Eric Posner Writes About the Merger Guidelines

The Whig History of the Merger Guidelines

As the Department of Justice and Federal Trade Commission beaver away at the long-awaited revision of the Merger Guidelines, we should avoid the temptation of seeing the history of the Guidelines as an evolution from a “benighted past to a glorious present,” despite the insistence of the many scholars who write about them. This Whig history says that the Supreme Court badly botched merger law in its foundational 1962 opinion in Brown Shoe v. U.S., where it held or implied that a merger that substantially increases concentration is illegal regardless of its impact on prices. The 1968 Merger Guidelines stepped back from the abyss by reinterpreting the goal of merger law as “price competition” and recognizing that “efficiencies” may justify an otherwise impermissible merger, albeit only in “exceptional circumstances.” Then, in successive versions (in 1982, 1992, 1997, and 2010), the Guidelines introduced additional and increasingly sophisticated economic methods, switched the emphasis from concentration to the impact of mergers on prices, and recognized a more robust role for efficiencies in merger analysis. All that is needed today is a bit of tightening up along the lines that have already been set out.
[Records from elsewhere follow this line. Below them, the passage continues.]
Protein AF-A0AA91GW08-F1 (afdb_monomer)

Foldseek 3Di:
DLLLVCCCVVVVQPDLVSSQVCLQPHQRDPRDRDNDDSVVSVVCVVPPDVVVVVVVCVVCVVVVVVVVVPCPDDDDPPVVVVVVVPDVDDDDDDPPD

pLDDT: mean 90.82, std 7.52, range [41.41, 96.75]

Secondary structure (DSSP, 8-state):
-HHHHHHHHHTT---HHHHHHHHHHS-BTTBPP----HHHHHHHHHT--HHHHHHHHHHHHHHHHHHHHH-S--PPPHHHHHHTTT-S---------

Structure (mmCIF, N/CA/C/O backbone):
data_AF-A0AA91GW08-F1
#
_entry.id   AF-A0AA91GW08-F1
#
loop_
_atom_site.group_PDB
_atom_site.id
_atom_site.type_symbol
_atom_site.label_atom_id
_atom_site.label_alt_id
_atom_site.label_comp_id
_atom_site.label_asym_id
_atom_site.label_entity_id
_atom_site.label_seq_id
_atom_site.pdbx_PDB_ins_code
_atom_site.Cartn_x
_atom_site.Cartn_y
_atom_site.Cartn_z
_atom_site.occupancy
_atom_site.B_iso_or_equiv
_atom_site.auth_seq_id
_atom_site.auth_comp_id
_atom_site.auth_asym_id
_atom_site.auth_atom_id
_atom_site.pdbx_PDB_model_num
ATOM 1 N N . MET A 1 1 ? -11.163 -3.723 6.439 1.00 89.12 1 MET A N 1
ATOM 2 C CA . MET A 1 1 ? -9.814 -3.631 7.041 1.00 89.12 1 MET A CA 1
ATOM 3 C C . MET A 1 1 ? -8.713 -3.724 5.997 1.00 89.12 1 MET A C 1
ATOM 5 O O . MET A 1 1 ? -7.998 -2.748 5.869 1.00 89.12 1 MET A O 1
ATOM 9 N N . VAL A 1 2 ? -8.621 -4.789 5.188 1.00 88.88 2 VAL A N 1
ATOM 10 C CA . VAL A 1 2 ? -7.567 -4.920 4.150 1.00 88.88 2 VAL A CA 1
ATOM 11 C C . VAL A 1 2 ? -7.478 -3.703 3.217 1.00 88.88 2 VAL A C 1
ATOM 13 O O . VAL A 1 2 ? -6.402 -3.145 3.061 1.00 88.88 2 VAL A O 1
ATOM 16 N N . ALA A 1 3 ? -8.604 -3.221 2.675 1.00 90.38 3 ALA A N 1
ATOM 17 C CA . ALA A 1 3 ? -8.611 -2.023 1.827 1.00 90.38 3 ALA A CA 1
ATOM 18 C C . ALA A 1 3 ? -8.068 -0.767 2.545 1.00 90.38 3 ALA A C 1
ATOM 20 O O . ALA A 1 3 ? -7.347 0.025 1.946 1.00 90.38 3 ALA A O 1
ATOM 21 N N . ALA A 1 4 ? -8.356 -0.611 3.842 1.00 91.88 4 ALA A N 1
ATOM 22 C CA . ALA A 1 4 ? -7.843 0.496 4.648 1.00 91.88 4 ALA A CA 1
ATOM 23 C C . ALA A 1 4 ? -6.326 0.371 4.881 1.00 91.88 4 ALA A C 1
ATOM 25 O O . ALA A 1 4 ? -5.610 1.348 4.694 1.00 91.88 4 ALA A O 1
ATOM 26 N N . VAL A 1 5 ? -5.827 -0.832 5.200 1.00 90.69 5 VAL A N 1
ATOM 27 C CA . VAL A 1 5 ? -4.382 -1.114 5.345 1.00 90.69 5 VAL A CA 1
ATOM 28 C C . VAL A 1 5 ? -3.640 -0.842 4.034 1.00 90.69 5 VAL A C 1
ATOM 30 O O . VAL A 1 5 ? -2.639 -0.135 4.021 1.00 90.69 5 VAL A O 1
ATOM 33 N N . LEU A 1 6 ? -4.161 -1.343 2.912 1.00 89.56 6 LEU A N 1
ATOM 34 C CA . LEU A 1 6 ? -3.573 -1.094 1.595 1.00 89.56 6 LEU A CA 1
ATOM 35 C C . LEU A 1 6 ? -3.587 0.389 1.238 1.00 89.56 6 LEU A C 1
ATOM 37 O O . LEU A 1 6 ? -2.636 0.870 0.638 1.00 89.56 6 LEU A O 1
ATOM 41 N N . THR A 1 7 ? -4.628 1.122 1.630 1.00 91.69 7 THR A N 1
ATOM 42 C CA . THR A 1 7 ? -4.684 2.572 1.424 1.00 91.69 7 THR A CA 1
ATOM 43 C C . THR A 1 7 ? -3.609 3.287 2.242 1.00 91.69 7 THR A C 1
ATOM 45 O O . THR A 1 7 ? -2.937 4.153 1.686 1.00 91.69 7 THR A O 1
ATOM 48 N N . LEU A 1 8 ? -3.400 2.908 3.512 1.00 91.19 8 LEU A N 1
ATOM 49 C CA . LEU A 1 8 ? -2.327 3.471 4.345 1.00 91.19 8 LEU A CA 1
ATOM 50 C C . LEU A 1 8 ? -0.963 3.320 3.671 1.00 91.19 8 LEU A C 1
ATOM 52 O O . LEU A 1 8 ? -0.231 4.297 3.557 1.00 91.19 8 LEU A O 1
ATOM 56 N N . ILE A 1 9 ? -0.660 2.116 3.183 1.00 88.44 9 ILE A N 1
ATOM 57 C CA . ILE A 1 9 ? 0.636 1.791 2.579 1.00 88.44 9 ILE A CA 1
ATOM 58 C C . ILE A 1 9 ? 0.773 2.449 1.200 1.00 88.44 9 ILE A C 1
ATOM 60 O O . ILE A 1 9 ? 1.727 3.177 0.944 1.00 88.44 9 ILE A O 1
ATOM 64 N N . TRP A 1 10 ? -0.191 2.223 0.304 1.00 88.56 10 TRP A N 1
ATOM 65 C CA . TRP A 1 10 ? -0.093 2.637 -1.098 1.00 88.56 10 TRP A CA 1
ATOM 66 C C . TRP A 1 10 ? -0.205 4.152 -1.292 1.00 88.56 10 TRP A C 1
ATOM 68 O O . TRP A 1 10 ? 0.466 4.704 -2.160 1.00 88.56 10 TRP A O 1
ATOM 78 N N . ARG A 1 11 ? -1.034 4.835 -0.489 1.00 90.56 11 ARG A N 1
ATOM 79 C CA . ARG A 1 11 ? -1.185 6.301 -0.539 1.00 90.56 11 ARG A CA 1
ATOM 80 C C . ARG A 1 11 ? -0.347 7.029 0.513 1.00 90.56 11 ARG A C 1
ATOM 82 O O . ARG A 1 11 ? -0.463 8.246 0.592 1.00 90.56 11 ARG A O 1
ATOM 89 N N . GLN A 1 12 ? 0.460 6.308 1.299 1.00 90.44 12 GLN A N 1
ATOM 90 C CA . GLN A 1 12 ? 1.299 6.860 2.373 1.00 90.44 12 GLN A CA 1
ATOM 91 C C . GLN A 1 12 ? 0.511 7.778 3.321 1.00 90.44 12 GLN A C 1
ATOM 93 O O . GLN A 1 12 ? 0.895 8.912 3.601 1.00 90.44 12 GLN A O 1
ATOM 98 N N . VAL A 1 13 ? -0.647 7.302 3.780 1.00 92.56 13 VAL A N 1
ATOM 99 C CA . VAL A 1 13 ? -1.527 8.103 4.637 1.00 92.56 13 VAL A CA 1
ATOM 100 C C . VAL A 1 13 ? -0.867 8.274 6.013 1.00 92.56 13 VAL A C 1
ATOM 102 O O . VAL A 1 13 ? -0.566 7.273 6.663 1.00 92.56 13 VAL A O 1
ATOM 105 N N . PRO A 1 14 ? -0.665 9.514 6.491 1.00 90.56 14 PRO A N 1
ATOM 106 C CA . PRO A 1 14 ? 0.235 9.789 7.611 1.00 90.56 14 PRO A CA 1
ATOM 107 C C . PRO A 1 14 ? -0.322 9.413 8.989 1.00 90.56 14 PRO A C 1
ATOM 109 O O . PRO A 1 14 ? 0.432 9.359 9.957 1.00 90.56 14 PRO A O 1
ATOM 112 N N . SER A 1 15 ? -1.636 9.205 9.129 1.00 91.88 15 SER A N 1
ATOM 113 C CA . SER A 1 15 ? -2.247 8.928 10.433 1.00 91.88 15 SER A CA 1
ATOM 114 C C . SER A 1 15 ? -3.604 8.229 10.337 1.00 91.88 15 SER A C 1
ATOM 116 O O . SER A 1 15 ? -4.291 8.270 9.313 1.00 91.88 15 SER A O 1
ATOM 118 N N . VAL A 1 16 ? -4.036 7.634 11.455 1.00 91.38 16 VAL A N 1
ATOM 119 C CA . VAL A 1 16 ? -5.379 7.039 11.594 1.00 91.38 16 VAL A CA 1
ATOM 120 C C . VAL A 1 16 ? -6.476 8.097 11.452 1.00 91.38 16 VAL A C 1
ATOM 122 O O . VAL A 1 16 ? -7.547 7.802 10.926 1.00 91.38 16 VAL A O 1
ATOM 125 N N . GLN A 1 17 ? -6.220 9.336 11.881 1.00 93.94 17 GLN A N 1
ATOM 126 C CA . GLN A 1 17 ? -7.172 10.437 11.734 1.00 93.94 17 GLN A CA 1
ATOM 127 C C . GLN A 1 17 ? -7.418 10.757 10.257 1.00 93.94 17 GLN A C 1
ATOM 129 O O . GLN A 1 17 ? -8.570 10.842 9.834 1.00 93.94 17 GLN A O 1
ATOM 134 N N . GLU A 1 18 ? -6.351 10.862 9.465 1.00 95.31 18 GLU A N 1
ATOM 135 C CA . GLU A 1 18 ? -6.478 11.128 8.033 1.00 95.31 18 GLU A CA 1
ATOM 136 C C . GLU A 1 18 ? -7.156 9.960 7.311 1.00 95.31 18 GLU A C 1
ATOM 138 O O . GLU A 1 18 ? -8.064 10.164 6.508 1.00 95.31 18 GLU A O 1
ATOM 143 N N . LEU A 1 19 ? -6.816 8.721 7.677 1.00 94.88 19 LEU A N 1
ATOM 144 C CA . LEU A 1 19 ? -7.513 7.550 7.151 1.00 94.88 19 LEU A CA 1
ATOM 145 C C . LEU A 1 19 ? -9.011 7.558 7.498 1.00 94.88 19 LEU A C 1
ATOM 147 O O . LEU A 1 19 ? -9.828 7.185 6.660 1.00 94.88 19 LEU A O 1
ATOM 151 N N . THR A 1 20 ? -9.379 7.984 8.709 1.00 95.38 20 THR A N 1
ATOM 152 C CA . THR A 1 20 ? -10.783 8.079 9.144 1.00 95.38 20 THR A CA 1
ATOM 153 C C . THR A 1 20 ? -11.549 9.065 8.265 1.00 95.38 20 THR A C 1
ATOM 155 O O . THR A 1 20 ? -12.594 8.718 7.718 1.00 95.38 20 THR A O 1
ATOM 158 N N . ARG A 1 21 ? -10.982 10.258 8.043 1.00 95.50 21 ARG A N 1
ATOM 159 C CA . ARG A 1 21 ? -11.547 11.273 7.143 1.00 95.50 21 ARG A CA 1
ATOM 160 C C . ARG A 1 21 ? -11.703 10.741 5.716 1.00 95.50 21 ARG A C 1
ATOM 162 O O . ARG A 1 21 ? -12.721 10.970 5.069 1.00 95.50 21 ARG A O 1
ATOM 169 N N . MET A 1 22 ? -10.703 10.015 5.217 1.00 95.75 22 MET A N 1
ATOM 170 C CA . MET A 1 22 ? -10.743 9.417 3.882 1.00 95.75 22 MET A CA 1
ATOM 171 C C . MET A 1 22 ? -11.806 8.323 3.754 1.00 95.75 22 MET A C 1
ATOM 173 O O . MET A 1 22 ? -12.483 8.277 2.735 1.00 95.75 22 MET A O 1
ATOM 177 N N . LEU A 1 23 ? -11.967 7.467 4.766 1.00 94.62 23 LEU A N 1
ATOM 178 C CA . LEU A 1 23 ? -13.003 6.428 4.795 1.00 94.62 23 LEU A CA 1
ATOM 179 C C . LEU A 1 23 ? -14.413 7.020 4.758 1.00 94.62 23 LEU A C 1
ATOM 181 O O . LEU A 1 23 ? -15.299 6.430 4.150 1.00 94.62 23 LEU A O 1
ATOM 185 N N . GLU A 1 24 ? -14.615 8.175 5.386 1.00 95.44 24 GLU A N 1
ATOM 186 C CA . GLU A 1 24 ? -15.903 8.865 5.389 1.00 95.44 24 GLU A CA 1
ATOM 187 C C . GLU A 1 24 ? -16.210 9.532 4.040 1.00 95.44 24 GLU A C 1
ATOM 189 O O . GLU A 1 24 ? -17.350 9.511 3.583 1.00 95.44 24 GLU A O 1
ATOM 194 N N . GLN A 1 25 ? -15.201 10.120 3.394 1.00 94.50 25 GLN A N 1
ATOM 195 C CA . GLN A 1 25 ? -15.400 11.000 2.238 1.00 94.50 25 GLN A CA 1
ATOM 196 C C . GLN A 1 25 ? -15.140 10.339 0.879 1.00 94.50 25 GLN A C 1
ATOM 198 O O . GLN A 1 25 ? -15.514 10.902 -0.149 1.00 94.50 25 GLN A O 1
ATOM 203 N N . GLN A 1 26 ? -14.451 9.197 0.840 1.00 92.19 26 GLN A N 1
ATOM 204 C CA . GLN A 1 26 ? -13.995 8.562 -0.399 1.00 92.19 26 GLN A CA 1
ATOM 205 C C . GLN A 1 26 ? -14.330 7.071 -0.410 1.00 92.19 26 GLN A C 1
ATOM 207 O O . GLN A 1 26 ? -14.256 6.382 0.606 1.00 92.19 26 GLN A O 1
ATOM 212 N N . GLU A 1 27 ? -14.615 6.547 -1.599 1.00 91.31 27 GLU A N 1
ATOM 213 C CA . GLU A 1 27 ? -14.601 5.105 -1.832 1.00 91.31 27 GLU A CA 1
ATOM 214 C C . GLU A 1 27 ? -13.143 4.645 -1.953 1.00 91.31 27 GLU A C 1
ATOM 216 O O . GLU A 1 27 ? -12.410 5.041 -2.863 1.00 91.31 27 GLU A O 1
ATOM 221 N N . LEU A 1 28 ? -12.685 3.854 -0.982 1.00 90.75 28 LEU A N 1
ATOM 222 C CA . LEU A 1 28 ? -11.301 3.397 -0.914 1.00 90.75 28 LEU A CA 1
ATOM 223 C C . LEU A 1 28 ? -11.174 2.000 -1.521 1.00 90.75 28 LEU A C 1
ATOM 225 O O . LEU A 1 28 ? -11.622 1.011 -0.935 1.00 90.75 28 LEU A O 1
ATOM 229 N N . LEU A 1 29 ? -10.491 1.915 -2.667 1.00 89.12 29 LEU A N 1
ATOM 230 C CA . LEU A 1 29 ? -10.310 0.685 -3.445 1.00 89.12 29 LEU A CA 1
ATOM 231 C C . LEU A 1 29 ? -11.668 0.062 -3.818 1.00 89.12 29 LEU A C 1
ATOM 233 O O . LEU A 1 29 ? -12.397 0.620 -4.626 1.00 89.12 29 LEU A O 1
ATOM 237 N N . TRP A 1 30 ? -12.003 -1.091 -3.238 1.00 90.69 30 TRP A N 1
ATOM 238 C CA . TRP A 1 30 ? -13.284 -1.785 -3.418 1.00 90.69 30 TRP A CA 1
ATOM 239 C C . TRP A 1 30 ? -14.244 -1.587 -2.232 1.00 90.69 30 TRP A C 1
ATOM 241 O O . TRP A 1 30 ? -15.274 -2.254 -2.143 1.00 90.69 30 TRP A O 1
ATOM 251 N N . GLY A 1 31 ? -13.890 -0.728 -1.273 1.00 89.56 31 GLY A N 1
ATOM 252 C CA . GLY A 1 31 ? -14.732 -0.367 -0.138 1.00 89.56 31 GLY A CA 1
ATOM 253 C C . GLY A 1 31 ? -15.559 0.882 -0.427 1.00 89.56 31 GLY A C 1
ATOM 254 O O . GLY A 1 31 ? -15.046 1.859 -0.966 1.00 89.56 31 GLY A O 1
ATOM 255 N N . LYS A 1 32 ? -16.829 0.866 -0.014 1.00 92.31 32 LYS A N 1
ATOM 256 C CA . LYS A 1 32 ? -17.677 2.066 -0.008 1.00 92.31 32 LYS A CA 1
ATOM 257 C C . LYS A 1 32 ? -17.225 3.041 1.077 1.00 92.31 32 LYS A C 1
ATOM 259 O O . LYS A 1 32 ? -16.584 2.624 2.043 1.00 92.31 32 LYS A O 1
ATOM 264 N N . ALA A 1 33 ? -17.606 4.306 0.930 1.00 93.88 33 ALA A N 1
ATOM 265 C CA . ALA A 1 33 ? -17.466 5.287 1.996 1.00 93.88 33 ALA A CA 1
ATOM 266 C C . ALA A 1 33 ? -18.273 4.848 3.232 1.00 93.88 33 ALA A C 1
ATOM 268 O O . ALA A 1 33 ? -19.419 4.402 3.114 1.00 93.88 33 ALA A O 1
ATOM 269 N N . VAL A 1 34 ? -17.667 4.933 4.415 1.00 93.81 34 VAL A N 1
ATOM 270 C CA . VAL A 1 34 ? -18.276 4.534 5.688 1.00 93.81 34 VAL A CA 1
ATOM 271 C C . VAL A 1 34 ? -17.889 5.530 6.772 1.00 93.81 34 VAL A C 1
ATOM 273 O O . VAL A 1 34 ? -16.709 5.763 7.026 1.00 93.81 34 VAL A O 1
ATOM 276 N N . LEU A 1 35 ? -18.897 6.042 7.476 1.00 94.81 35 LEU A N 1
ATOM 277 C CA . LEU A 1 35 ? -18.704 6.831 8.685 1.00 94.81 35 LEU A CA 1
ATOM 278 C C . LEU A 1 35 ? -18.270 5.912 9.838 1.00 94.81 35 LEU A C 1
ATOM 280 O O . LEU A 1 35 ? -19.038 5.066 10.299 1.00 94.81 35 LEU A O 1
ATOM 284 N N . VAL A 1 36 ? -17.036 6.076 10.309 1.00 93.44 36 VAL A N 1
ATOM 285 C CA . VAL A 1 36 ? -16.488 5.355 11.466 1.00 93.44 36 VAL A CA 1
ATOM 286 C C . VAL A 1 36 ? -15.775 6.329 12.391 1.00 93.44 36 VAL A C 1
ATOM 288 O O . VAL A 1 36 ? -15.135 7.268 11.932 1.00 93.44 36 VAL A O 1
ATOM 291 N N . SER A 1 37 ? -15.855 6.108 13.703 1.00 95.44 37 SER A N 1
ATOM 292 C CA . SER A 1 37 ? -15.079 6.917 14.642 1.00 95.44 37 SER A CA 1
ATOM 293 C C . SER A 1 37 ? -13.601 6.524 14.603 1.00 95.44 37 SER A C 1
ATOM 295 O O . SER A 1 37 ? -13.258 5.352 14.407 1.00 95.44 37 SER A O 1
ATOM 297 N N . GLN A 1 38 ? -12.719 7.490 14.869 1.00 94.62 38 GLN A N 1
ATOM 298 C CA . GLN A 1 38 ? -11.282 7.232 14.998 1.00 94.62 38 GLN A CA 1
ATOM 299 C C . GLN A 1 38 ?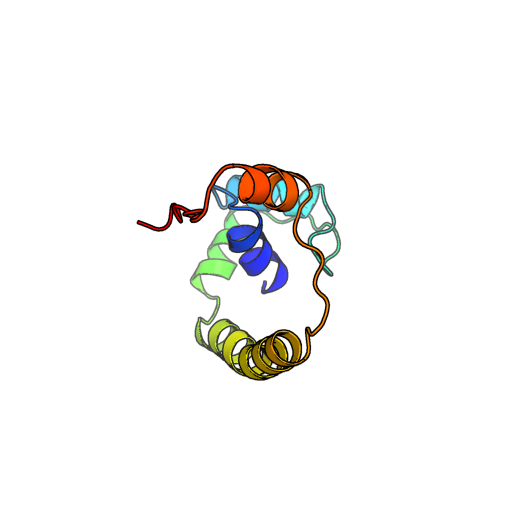 -11.008 6.152 16.057 1.00 94.62 38 GLN A C 1
ATOM 301 O O . GLN A 1 38 ? -10.198 5.261 15.829 1.00 94.62 38 GLN A O 1
ATOM 306 N N . GLN A 1 39 ? -11.713 6.188 17.195 1.00 95.69 39 GLN A N 1
ATOM 307 C CA . GLN A 1 39 ? -11.554 5.195 18.261 1.00 95.69 39 GLN A CA 1
ATOM 308 C C . GLN A 1 39 ? -11.892 3.780 17.776 1.00 95.69 39 GLN A C 1
ATOM 310 O O . GLN A 1 39 ? -11.122 2.853 18.024 1.00 95.69 39 GLN A O 1
ATOM 315 N N . ALA A 1 40 ? -13.008 3.607 17.060 1.00 94.50 40 ALA A N 1
ATOM 316 C CA . ALA A 1 40 ? -13.390 2.307 16.517 1.00 94.50 40 ALA A CA 1
ATOM 317 C C . ALA A 1 40 ? -12.358 1.800 15.500 1.00 94.50 40 ALA A C 1
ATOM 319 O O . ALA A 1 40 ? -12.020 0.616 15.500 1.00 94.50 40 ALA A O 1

This Whig view sands away the edges of a complicated—and more interesting—history. In Brown Shoe and other opinions, the Supreme Court took Congress at its word and barred mergers that substantially lessen competition. The Court understood that Congress saw high prices as one harm among many others (including, above all, political power) that may occur when corporations rapidly achieve scale through acquisitions. Congress feared oligopolies and monopolies and sought to keep firms to a moderate size by eliminating large-firm mergers as a path to growth (“organic growth” of course remained a lawful option). While the Court vacillated between the functionalism of Brown Shoe and the formalism of Philadelphia National Bank, it never departed from its commitment to a “competition test” based on market structure—later formalized as concentration ratios or HHIs.

One must squint to find any repudiation of this view in the 1968 Guidelines, which on the contrary faithfully adopted the Court’s competition test. The repudiation came later. The 1982 and 1984 Guidelines replaced the Supreme Court’s competition test with the efficiency test first proposed by Oliver Williamson in his famous 1968 article and propagated by Robert Bork under the misleading label of the consumer welfare standard. The Reagan-era test was actually a total surplus test that counted producer as well as consumer surplus (“If the parties to the merger establish by clear and convincing evidence that a merger will achieve such efficiencies, the DOJ will consider those efficiencies in deciding whether to challenge the merger”). That might explain why the DOJ brought zero merger challenges in 1986 and 1987, at the height of a merger wave.